Given entries:
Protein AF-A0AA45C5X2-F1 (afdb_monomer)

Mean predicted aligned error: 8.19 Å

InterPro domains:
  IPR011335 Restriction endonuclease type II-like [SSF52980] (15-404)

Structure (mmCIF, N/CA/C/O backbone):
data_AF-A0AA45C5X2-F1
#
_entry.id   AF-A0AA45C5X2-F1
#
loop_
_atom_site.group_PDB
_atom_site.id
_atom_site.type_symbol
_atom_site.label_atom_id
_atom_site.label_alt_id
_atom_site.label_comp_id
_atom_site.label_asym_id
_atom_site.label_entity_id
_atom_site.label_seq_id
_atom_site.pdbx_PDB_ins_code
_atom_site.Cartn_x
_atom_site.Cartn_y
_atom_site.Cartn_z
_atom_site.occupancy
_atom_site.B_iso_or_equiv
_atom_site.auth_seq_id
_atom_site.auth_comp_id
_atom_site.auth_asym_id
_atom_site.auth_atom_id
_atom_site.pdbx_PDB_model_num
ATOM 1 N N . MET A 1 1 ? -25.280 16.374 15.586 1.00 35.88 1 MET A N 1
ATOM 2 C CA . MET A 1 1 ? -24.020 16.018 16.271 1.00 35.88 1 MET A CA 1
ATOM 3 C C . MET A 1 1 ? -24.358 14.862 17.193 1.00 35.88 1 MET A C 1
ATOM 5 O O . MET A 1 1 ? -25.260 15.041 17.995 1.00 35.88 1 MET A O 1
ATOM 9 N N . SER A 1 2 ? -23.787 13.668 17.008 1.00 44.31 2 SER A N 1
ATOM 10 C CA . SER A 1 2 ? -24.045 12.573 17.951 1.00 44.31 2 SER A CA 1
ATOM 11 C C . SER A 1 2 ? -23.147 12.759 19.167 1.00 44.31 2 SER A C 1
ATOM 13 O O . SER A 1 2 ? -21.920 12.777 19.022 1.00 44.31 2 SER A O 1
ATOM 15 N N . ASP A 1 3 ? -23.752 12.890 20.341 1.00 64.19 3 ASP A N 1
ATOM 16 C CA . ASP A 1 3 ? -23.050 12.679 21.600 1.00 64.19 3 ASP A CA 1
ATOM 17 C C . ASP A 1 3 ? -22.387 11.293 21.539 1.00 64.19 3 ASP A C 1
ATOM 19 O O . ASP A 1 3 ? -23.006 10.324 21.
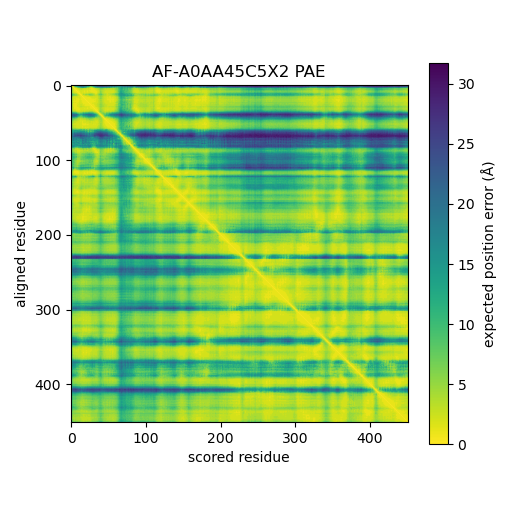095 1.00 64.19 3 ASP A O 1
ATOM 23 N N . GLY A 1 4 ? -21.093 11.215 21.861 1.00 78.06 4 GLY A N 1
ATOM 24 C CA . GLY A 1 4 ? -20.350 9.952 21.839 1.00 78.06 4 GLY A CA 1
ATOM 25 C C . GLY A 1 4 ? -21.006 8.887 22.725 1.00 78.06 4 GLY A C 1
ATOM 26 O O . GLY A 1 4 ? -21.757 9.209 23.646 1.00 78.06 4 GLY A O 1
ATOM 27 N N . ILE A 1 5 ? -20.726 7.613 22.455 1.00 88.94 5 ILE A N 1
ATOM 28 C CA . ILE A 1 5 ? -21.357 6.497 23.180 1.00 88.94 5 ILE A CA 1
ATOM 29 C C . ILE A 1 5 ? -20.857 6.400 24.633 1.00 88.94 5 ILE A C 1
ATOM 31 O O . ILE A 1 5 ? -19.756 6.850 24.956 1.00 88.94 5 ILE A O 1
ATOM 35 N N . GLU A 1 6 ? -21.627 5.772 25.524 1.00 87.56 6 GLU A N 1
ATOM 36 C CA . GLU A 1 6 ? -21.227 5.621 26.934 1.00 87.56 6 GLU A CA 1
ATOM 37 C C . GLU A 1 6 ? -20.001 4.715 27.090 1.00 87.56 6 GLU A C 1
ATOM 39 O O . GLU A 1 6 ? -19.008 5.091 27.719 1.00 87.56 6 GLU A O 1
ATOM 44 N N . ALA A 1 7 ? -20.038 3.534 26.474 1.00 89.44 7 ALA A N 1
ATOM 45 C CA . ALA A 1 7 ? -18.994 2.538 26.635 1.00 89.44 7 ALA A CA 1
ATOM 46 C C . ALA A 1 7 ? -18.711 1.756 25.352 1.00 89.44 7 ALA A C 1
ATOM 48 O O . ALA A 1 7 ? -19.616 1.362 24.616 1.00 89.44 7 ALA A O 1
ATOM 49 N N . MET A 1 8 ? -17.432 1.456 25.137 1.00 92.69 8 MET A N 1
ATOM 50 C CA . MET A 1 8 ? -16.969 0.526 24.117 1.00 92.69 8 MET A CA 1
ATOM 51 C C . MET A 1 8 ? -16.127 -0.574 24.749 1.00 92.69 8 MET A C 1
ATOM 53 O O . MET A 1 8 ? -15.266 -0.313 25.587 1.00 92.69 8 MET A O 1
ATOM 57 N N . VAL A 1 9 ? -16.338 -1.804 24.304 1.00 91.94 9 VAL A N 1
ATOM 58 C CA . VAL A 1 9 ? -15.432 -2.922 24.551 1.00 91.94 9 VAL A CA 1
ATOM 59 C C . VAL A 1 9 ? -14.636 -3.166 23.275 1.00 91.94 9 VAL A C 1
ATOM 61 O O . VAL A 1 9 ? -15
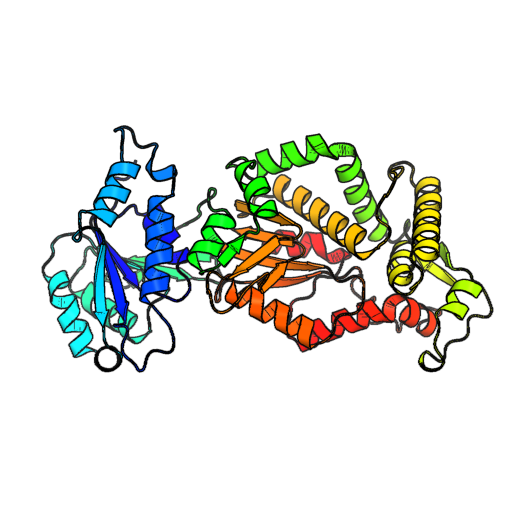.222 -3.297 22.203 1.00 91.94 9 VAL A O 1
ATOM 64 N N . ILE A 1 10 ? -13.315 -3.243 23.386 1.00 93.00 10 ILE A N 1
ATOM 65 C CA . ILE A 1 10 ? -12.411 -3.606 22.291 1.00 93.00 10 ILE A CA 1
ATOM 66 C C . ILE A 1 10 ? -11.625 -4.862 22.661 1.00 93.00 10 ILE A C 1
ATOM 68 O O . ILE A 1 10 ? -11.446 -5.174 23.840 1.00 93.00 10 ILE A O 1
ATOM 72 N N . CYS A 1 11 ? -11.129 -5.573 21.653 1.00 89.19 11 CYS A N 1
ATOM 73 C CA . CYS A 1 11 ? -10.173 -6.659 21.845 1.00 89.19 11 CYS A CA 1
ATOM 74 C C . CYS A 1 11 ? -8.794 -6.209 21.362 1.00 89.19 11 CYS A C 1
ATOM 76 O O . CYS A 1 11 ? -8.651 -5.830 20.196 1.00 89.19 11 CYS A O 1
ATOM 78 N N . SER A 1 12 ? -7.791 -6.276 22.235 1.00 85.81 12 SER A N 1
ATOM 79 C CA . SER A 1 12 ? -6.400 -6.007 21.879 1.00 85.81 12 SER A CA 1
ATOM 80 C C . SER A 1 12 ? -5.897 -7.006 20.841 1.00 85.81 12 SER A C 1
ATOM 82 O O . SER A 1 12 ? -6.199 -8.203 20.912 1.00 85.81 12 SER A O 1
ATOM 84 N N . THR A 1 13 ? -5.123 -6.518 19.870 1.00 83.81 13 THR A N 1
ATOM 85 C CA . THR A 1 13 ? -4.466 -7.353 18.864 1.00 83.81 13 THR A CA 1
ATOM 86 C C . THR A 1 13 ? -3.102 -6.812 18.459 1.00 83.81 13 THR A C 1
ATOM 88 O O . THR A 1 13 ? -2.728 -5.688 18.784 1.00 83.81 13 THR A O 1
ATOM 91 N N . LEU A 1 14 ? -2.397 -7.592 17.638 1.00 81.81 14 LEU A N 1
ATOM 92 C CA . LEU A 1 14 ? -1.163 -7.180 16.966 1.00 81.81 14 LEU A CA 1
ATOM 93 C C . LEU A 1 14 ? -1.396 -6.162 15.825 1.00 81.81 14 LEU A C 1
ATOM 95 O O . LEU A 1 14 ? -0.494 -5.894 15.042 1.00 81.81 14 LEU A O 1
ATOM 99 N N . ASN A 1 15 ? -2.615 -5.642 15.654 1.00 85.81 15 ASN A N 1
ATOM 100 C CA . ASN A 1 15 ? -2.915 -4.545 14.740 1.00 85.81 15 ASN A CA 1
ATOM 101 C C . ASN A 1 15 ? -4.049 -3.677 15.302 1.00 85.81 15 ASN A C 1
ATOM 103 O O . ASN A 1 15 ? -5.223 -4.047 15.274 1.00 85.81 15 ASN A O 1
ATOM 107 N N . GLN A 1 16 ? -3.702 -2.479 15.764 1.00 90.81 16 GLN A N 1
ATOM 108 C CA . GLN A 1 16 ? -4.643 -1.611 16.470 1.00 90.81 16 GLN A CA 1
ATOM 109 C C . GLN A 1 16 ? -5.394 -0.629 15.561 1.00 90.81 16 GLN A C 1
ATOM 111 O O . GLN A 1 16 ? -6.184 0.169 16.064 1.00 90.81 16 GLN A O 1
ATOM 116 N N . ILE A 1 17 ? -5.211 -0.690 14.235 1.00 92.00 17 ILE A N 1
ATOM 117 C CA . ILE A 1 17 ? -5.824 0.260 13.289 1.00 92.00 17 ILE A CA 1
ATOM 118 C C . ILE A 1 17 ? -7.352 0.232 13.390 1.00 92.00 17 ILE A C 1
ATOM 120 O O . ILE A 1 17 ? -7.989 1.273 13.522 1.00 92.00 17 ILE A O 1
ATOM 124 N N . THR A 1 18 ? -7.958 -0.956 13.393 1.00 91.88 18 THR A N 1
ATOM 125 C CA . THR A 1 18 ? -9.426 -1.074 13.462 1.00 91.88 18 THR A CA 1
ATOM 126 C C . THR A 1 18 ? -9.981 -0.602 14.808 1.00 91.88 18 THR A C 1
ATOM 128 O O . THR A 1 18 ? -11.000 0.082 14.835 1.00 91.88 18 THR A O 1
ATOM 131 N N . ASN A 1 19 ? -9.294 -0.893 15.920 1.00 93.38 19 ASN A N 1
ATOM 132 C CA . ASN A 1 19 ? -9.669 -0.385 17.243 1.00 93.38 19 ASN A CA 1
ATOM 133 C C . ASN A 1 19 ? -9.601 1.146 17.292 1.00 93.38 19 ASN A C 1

How to complete this task:
Within the material above, the line with "ATOM 74 C C" opens the range and the line with "ATOM 88 O O" closes it; reproduce that range word for word.

Answer:
ATOM 74 C C . CYS A 1 11 ? -8.794 -6.209 21.362 1.00 89.19 11 CYS A C 1
ATOM 76 O O . CYS A 1 11 ? -8.651 -5.830 20.196 1.00 89.19 11 CYS A O 1
ATOM 78 N N . SER A 1 12 ? -7.791 -6.276 22.235 1.00 85.81 12 SER A N 1
ATOM 79 C CA . SER A 1 12 ? -6.400 -6.007 21.879 1.00 85.81 12 SER A CA 1
ATOM 80 C C . SER A 1 12 ? -5.897 -7.006 20.841 1.00 85.81 12 SER A C 1
ATOM 82 O O . SER A 1 12 ? -6.199 -8.203 20.912 1.00 85.81 12 SER A O 1
ATOM 84 N N . THR A 1 13 ? -5.123 -6.518 19.870 1.00 83.81 13 THR A N 1
ATOM 85 C CA . THR A 1 13 ? -4.466 -7.353 18.864 1.00 83.81 13 THR A CA 1
ATOM 86 C C . THR A 1 13 ? -3.102 -6.812 18.459 1.00 83.81 13 THR A C 1
ATOM 88 O O . THR A 1 13 ? -2.728 -5.688 18.784 1.00 83.81 13 THR A O 1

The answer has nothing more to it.